Fruit flies of the genus Bactrocera are the most damaging pests of horticultural crops, leading to severe economic losses hindered exportation. Bactrocera dorsalis (Hendel) and Bactrocera zonata (Saunders) were reported in Sudan in 2005 and 2011 respectively affecting most of the fruits and vegetables in Sudan threatening income of poor farmers. Only Male Annihilation Technique (MAT) is applied in Sudan to manage the two Bactrocera species. A filed experiment was conducted to evaluate the response of B. dorsalis, B. zonata and Zeugodacus cucurbitae to three food-based attractants using McPhail traps in two sites in Gezira state, Sudan. Also, other trial was undertaken to determine the effect of spray of Mazoferm and Spinosad combination to control B. zonata. The results showed that food-based attractants lured both sexes of the above mentioned fruit flies and females represented (55-86%). At the first site, B. zonata responded in high numbers to Mazoferm followed by Torula yeast and GF-120 respectively while it responded equally to the Mazoferm and Torula yeast in the second site.

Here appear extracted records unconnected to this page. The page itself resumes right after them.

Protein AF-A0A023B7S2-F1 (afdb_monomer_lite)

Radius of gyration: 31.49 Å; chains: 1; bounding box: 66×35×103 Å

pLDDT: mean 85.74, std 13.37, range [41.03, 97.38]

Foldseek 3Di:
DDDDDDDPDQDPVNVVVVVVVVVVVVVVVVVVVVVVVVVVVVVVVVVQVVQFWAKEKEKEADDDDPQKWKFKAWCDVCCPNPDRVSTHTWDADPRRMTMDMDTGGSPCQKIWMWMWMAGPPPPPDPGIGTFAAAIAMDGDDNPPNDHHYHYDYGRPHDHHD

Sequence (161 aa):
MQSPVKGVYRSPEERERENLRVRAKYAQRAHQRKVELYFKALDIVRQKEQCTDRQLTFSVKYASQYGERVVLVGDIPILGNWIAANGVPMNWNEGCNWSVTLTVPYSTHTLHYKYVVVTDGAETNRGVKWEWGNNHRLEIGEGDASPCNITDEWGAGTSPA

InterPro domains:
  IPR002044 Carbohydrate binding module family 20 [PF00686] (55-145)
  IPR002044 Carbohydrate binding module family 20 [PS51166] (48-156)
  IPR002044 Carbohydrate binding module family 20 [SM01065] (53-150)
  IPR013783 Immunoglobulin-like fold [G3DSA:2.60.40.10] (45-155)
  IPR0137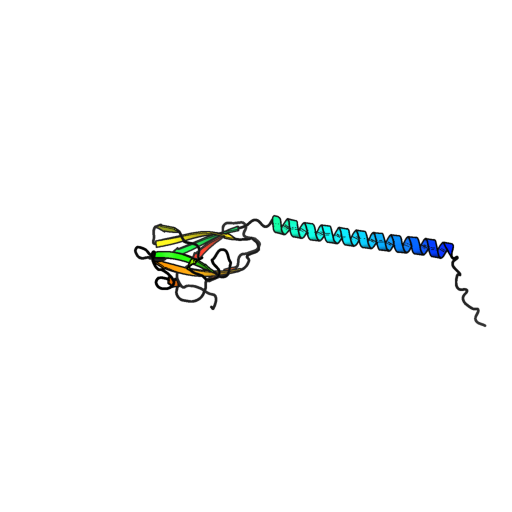84 Carbohydrate-binding-like fold [SSF49452] (55-147)

Structure (mmCIF, N/CA/C/O backbone):
data_AF-A0A023B7S2-F1
#
_entry.id   AF-A0A023B7S2-F1
#
loop_
_atom_site.group_PDB
_atom_site.id
_atom_site.type_symbol
_atom_site.label_atom_id
_atom_site.label_alt_id
_atom_site.label_comp_id
_atom_site.label_asym_id
_atom_site.label_entity_id
_atom_site.label_seq_id
_atom_site.pdbx_PDB_ins_code
_atom_site.Cartn_x
_atom_site.Cartn_y
_atom_site.Cartn_z
_atom_site.occupancy
_atom_site.B_iso_or_equiv
_atom_site.auth_seq_id
_atom_site.auth_comp_id
_atom_site.auth_asym_id
_atom_site.auth_atom_id
_atom_site.pdbx_PDB_model_num
ATOM 1 N N . MET A 1 1 ? -30.346 -21.260 78.231 1.00 43.75 1 MET A N 1
ATOM 2 C CA . MET A 1 1 ? -31.617 -21.425 77.491 1.00 43.75 1 MET A CA 1
ATOM 3 C C . MET A 1 1 ? -31.559 -20.511 76.281 1.00 43.75 1 MET A C 1
ATOM 5 O O . MET A 1 1 ? -31.507 -19.305 76.467 1.00 43.75 1 MET A O 1
ATOM 9 N N . GLN A 1 2 ? -31.442 -21.062 75.074 1.00 41.03 2 GLN A N 1
ATOM 10 C CA . GLN A 1 2 ? -31.245 -20.283 73.849 1.00 41.03 2 GLN A CA 1
ATOM 11 C C . GLN A 1 2 ? -32.487 -20.458 72.974 1.00 41.03 2 GLN A C 1
ATOM 13 O O . GLN A 1 2 ? -32.786 -21.566 72.535 1.00 41.03 2 GLN A O 1
ATOM 18 N N . SER A 1 3 ? -33.261 -19.382 72.820 1.00 45.16 3 SER A N 1
ATOM 19 C CA . SER A 1 3 ? -34.508 -19.386 72.051 1.00 45.16 3 SER A CA 1
ATOM 20 C C . SER A 1 3 ? -34.233 -19.517 70.546 1.00 45.16 3 SER A C 1
ATOM 22 O O . SER A 1 3 ? -33.273 -18.912 70.063 1.00 45.16 3 SER A O 1
ATOM 24 N N . PRO A 1 4 ? -35.066 -20.242 69.772 1.00 54.91 4 PRO A N 1
ATOM 25 C CA . PRO A 1 4 ? -34.847 -20.409 68.341 1.00 54.91 4 PRO A CA 1
ATOM 26 C C . PRO A 1 4 ? -35.213 -19.129 67.581 1.00 54.91 4 PRO A C 1
ATOM 28 O O . PRO A 1 4 ? -36.269 -18.533 67.804 1.00 54.91 4 PRO A O 1
ATOM 31 N N . VAL A 1 5 ? -34.348 -18.726 66.651 1.00 54.53 5 VAL A N 1
ATOM 32 C CA . VAL A 1 5 ? -34.580 -17.608 65.729 1.00 54.53 5 VAL A CA 1
ATOM 33 C C . VAL A 1 5 ? -35.796 -17.939 64.855 1.00 54.53 5 VAL A C 1
ATOM 35 O O . VAL A 1 5 ? -35.757 -18.879 64.062 1.00 54.53 5 VAL A O 1
ATOM 38 N N . LYS A 1 6 ? -36.894 -17.185 65.002 1.00 52.66 6 LYS A N 1
ATOM 39 C CA . LYS A 1 6 ? -38.080 -17.317 64.142 1.00 52.66 6 LYS A CA 1
ATOM 40 C C . LYS A 1 6 ? -37.692 -16.971 62.702 1.00 52.66 6 LYS A C 1
ATOM 42 O O . LYS A 1 6 ? -37.447 -15.810 62.386 1.00 52.66 6 LYS A O 1
ATOM 47 N N . GLY A 1 7 ? -37.657 -17.974 61.828 1.00 58.16 7 GLY A N 1
ATOM 48 C CA . GLY A 1 7 ? -37.601 -17.751 60.388 1.00 58.16 7 GLY A CA 1
ATOM 49 C C . GLY A 1 7 ? -38.871 -17.031 59.940 1.00 58.16 7 GLY A C 1
ATOM 50 O O . GLY A 1 7 ? -39.974 -17.519 60.177 1.00 58.16 7 GLY A O 1
ATOM 51 N N . VAL A 1 8 ? -38.726 -15.856 59.329 1.00 69.19 8 VAL A N 1
ATOM 52 C CA . VAL A 1 8 ? -39.849 -15.087 58.776 1.00 69.19 8 VAL A CA 1
ATOM 53 C C . VAL A 1 8 ? -40.465 -15.896 57.630 1.00 69.19 8 VAL A C 1
ATOM 55 O O . VAL A 1 8 ? -39.883 -15.989 56.547 1.00 69.19 8 VAL A O 1
ATOM 58 N N . TYR A 1 9 ? -41.616 -16.529 57.873 1.00 67.69 9 TYR A N 1
ATOM 59 C CA . TYR A 1 9 ? -42.354 -17.259 56.843 1.00 67.69 9 TYR A CA 1
ATOM 60 C C . TYR A 1 9 ? -43.020 -16.244 55.910 1.00 67.69 9 TYR A C 1
ATOM 62 O O . TYR A 1 9 ? -43.946 -15.544 56.306 1.00 67.69 9 TYR A O 1
ATOM 70 N N . ARG A 1 10 ? -42.503 -16.132 54.686 1.00 73.88 10 ARG A N 1
ATOM 71 C CA . ARG A 1 10 ? -43.023 -15.232 53.647 1.00 73.88 10 ARG A CA 1
ATOM 72 C C . ARG A 1 10 ? -44.174 -15.932 52.923 1.00 73.88 10 ARG A C 1
ATOM 74 O O . ARG A 1 10 ? -44.005 -17.092 52.533 1.00 73.88 10 ARG A O 1
ATOM 81 N N . SER A 1 11 ? -45.322 -15.273 52.772 1.00 87.12 11 SER A N 1
ATOM 82 C CA . SER A 1 11 ? -46.513 -15.905 52.190 1.00 87.12 11 SER A CA 1
ATOM 83 C C . SER A 1 11 ? -46.269 -16.309 50.720 1.00 87.12 11 SER A C 1
ATOM 85 O O . SER A 1 11 ? -45.385 -15.744 50.062 1.00 87.12 11 SER A O 1
ATOM 87 N N . PRO A 1 12 ? -47.010 -17.291 50.171 1.00 87.56 12 PRO A N 1
ATOM 88 C CA . PRO A 1 12 ? -46.877 -17.683 48.766 1.00 87.56 12 PRO A CA 1
ATOM 89 C C . PRO A 1 12 ? -47.037 -16.506 47.789 1.00 87.56 12 PRO A C 1
ATOM 91 O O . PRO A 1 12 ? -46.253 -16.379 46.851 1.00 87.56 12 PRO A O 1
ATOM 94 N N . GLU A 1 13 ? -47.975 -15.597 48.062 1.00 89.50 13 GLU A N 1
ATOM 95 C CA . GLU A 1 13 ? -48.230 -14.405 47.242 1.00 89.50 13 GLU A CA 1
ATOM 96 C C . GLU A 1 13 ? -47.083 -13.388 47.306 1.00 89.50 13 GLU A C 1
ATOM 98 O O . GLU A 1 13 ? -46.695 -12.797 46.296 1.00 89.50 13 GLU A O 1
ATOM 103 N N . GLU A 1 14 ? -46.494 -13.188 48.487 1.00 86.81 14 GLU A N 1
ATOM 104 C CA . GLU A 1 14 ? -45.335 -12.308 48.665 1.00 86.81 14 GLU A CA 1
ATOM 105 C C . GLU A 1 14 ? -44.110 -12.844 47.916 1.00 86.81 14 GLU A C 1
ATOM 107 O O . GLU A 1 14 ? -43.394 -12.082 47.263 1.00 86.81 14 GLU A O 1
ATOM 112 N N . ARG A 1 15 ? -43.901 -14.166 47.956 1.00 83.19 15 ARG A N 1
ATOM 113 C CA . ARG A 1 15 ? -42.854 -14.849 47.186 1.00 83.19 15 ARG A CA 1
ATOM 114 C C . ARG A 1 15 ? -43.076 -14.704 45.687 1.00 83.19 15 ARG A C 1
ATOM 116 O O . ARG A 1 15 ? -42.118 -14.472 44.957 1.00 83.19 15 ARG A O 1
ATOM 123 N N . GLU A 1 16 ? -44.313 -14.814 45.214 1.00 87.38 16 GLU A N 1
ATOM 124 C CA . GLU A 1 16 ? -44.637 -14.657 43.796 1.00 87.38 16 GLU A CA 1
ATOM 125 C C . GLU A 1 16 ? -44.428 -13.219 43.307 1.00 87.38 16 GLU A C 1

B. dorsalis responded positively to Mazoferm followed by Torula yeast and GF-120 while Z. cucurbitae was attracted to Mazoferm, GF-120 and Torula for each attractant respectively. Spray of Mazoferm combined with Spinosad significantly reduced population of B. zonata (FTD) population and suppressed infestation level of guava fruits (fruit flies/Kg of fruits) when compared to unsprayed orchard. Bait Application Technique is an environmentally friendly approach that reduces infestation levels, lessen contamination and safeguard produce.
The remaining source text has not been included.